黑夜慢慢降臨,兩個人一前一後的在沙灘上走著,影子被殘留的光拉的很長,童執跟在後麵,他不想在這個時候上前打擾他,因為他看起來很想自己待著,童執說:“你還喜歡田徑嗎?”
“嗯?”兩個人距離有些遠,周一誠有些聽不清。
“我說你還喜歡田徑嗎?”童執大聲說。
“還是喜歡的,”周一誠轉過身倒著走,正對著他,臉上恢複了一些神采,“我每年都回學校,即使不能參加比賽,我也想去看看,雖然知道不可能在跑了,就是把它變成了一種愛好。”

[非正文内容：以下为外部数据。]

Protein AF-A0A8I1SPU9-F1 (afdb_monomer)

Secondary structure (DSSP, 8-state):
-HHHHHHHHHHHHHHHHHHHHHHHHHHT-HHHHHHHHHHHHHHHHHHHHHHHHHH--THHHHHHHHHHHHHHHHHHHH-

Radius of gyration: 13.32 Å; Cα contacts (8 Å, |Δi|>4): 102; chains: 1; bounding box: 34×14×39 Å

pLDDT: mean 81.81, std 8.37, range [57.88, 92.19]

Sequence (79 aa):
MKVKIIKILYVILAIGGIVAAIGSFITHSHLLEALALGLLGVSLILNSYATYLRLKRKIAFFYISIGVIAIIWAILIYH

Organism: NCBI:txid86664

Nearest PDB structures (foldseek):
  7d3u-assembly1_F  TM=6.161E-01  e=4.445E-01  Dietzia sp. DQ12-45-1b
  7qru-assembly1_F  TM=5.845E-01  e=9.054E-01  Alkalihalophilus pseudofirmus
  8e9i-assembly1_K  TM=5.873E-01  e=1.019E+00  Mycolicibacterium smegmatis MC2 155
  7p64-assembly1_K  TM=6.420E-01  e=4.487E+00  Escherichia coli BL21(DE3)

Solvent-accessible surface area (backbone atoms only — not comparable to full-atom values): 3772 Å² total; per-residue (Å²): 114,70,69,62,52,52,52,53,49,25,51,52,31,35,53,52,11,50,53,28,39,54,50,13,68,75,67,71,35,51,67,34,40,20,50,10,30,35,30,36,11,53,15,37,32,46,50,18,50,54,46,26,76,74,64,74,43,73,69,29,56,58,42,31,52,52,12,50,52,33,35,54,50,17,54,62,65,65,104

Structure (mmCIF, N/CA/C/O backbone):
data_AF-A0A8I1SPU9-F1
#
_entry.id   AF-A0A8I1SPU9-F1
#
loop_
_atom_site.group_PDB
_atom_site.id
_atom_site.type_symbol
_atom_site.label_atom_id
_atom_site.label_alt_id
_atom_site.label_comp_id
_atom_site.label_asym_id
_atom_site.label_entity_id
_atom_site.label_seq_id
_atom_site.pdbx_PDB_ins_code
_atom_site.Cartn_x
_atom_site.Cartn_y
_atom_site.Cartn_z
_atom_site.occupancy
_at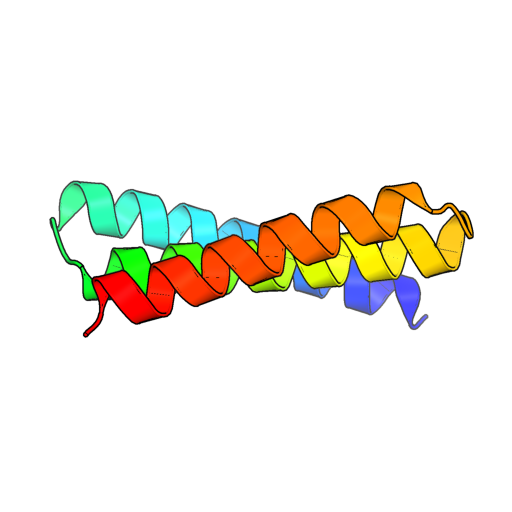om_site.B_iso_or_equiv
_atom_site.auth_seq_id
_atom_site.auth_comp_id
_atom_site.auth_asym_id
_atom_site.auth_atom_id
_atom_site.pdbx_PDB_model_num
ATOM 1 N N . MET A 1 1 ? -5.942 -4.357 21.601 1.00 58.09 1 MET A N 1
ATOM 2 C CA . MET A 1 1 ? -4.754 -4.881 20.880 1.00 58.09 1 MET A CA 1
ATOM 3 C C . MET A 1 1 ? -4.904 -4.889 19.356 1.00 58.09 1 MET A C 1
ATOM 5 O O . MET A 1 1 ? -4.065 -4.279 18.707 1.00 58.09 1 MET A O 1
ATOM 9 N N . LYS A 1 2 ? -5.966 -5.476 18.773 1.00 62.28 2 LYS A N 1
ATOM 10 C CA . LYS A 1 2 ? -6.129 -5.634 17.305 1.00 62.28 2 LYS A CA 1
ATOM 11 C C . LYS A 1 2 ? -5.978 -4.341 16.475 1.00 62.28 2 LYS A C 1
ATOM 13 O O . LYS A 1 2 ? -5.261 -4.335 15.485 1.00 62.28 2 LYS A O 1
ATOM 18 N N . VAL A 1 3 ? -6.557 -3.220 16.919 1.00 69.69 3 VAL A N 1
ATOM 19 C CA . VAL A 1 3 ? -6.484 -1.927 16.197 1.00 69.69 3 VAL A CA 1
ATOM 20 C C . VAL A 1 3 ? -5.060 -1.350 16.147 1.00 69.69 3 VAL A C 1
ATOM 22 O O . VAL A 1 3 ? -4.679 -0.731 15.161 1.00 69.69 3 VAL A O 1
ATOM 25 N N . LYS A 1 4 ? -4.249 -1.575 17.190 1.00 78.19 4 LYS A N 1
ATOM 26 C CA . LYS A 1 4 ? -2.864 -1.075 17.267 1.00 78.19 4 LYS A CA 1
ATOM 27 C C . LYS A 1 4 ? -1.959 -1.798 16.262 1.00 78.19 4 LYS A C 1
ATOM 29 O O . LYS A 1 4 ? -1.135 -1.158 15.624 1.00 78.19 4 LYS A O 1
ATOM 34 N N . ILE A 1 5 ? -2.168 -3.105 16.095 1.00 82.12 5 ILE A N 1
ATOM 35 C CA . ILE A 1 5 ? -1.424 -3.949 15.148 1.00 82.12 5 ILE A CA 1
ATOM 36 C C . ILE A 1 5 ? -1.764 -3.566 13.706 1.00 82.12 5 ILE A C 1
ATOM 38 O O . ILE A 1 5 ? -0.856 -3.311 12.925 1.00 82.12 5 ILE A O 1
ATOM 42 N N . ILE A 1 6 ? -3.055 -3.425 13.378 1.00 81.12 6 ILE A N 1
ATOM 43 C CA . ILE A 1 6 ? -3.495 -2.960 12.048 1.00 81.12 6 ILE A CA 1
ATOM 44 C C . ILE A 1 6 ? -2.892 -1.584 11.742 1.00 81.12 6 ILE A C 1
ATOM 46 O O . ILE A 1 6 ? -2.475 -1.335 10.614 1.00 81.12 6 ILE A O 1
ATOM 50 N N . LYS A 1 7 ? -2.790 -0.717 12.764 1.00 82.38 7 LYS A N 1
ATOM 51 C CA . LYS A 1 7 ? -2.186 0.609 12.626 1.00 82.38 7 LYS A CA 1
ATOM 52 C C . LYS A 1 7 ? -0.724 0.555 12.204 1.00 82.38 7 LYS A C 1
ATOM 54 O O . LYS A 1 7 ? -0.322 1.253 11.285 1.00 82.38 7 LYS A O 1
ATOM 59 N N . ILE A 1 8 ? 0.058 -0.281 12.877 1.00 87.38 8 ILE A N 1
ATOM 60 C CA . ILE A 1 8 ? 1.474 -0.482 12.558 1.00 87.38 8 ILE A CA 1
ATOM 61 C C . ILE A 1 8 ? 1.612 -1.079 11.154 1.00 87.38 8 ILE A C 1
ATOM 63 O O . ILE A 1 8 ? 2.429 -0.604 10.372 1.00 87.38 8 ILE A O 1
ATOM 67 N N . LEU A 1 9 ? 0.768 -2.057 10.813 1.00 86.56 9 LEU A N 1
ATOM 68 C CA . LEU A 1 9 ? 0.808 -2.732 9.521 1.00 86.56 9 LEU A CA 1
ATOM 69 C C . LEU A 1 9 ? 0.598 -1.748 8.362 1.00 86.56 9 LEU A C 1
ATOM 71 O O . LEU A 1 9 ? 1.450 -1.665 7.483 1.00 86.56 9 LEU A O 1
ATOM 75 N N . TYR A 1 10 ? -0.484 -0.955 8.375 1.00 85.50 10 TYR A N 1
ATOM 76 C CA . TYR A 1 10 ? -0.749 -0.039 7.260 1.00 85.50 10 TYR A CA 1
ATOM 77 C C . TYR A 1 10 ? 0.328 1.048 7.140 1.00 85.50 10 TYR A C 1
ATOM 79 O O . TYR A 1 10 ? 0.625 1.476 6.028 1.00 85.50 10 TYR A O 1
ATOM 87 N N . VAL A 1 11 ? 0.940 1.478 8.251 1.00 88.62 11 VAL A N 1
ATOM 88 C CA . VAL A 1 11 ? 2.051 2.444 8.230 1.00 88.62 11 VAL A CA 1
ATOM 89 C C . VAL A 1 11 ? 3.279 1.841 7.552 1.00 88.62 11 VAL A C 1
ATOM 91 O O . VAL A 1 11 ? 3.854 2.480 6.678 1.00 88.62 11 VAL A O 1
ATOM 94 N N . ILE A 1 12 ? 3.653 0.606 7.898 1.00 91.62 12 ILE A N 1
ATOM 95 C CA . ILE A 1 12 ? 4.784 -0.086 7.263 1.00 91.62 12 ILE A CA 1
ATOM 96 C C . ILE A 1 12 ? 4.522 -0.278 5.765 1.00 91.62 12 ILE A C 1
ATOM 98 O O . ILE A 1 12 ? 5.395 0.019 4.954 1.00 91.62 12 ILE A O 1
ATOM 102 N N . LEU A 1 13 ? 3.311 -0.702 5.389 1.00 89.62 13 LEU A N 1
ATOM 103 C CA . LEU A 1 13 ? 2.907 -0.827 3.986 1.00 89.62 13 LEU A CA 1
ATOM 104 C C . LEU A 1 13 ? 2.951 0.514 3.241 1.00 89.62 13 LEU A C 1
ATOM 106 O O . LEU A 1 13 ? 3.415 0.554 2.106 1.00 89.62 13 LEU A O 1
ATOM 110 N N . ALA A 1 14 ? 2.518 1.612 3.870 1.00 88.19 14 ALA A N 1
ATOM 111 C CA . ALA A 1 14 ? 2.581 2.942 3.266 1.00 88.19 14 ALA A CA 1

也許是懷念被自己親手葬送的未來,周一誠知道自己再不可能站在賽場上,但是看到彆人在為夢想努力奔跑的時候,感覺自己也變成了其中一員,乘著風,可以肆意的在賽場上揮灑汗水。
海浪拍打在沙灘上輕輕作響,童執沒再說話,他知道這個就夠了,其他的都不重要。
返回家已經很晚了,周一誠和童執並肩上樓。
文森特隻在樓上看了一眼,就回到房間裡去了。
他們的房間挨著,周一誠走進門,童執叫住了他,“我想要兌換獎勵。”
周一誠轉身,挑挑眉,“什麼獎勵?”
他真的好奇死了,童執每一個階段的成長都那麼令他驚喜和出其不意。
“獎勵就是。”童執站在他旁邊說:“祝你好夢。”
燈光熹微,周圍寂靜,周一誠張了張口,剛要說什麼,童執轉身就離開了。
隻剩下這四個字在周一誠腦子裡回響。
祝我好夢?周一誠笑了笑。
那晚周一誠真的睡的很熟,童執的話真的有魔力一樣,他做了一個夢,夢裡他在熾熱的陽光下奔跑,沒有趙亞楠,沒有韓東明,沒有父母,隻有漫天的彩帶,還有人山人海堆疊起來的歡呼聲。
他站在領獎台上舉著金黃的獎杯笑的很開心。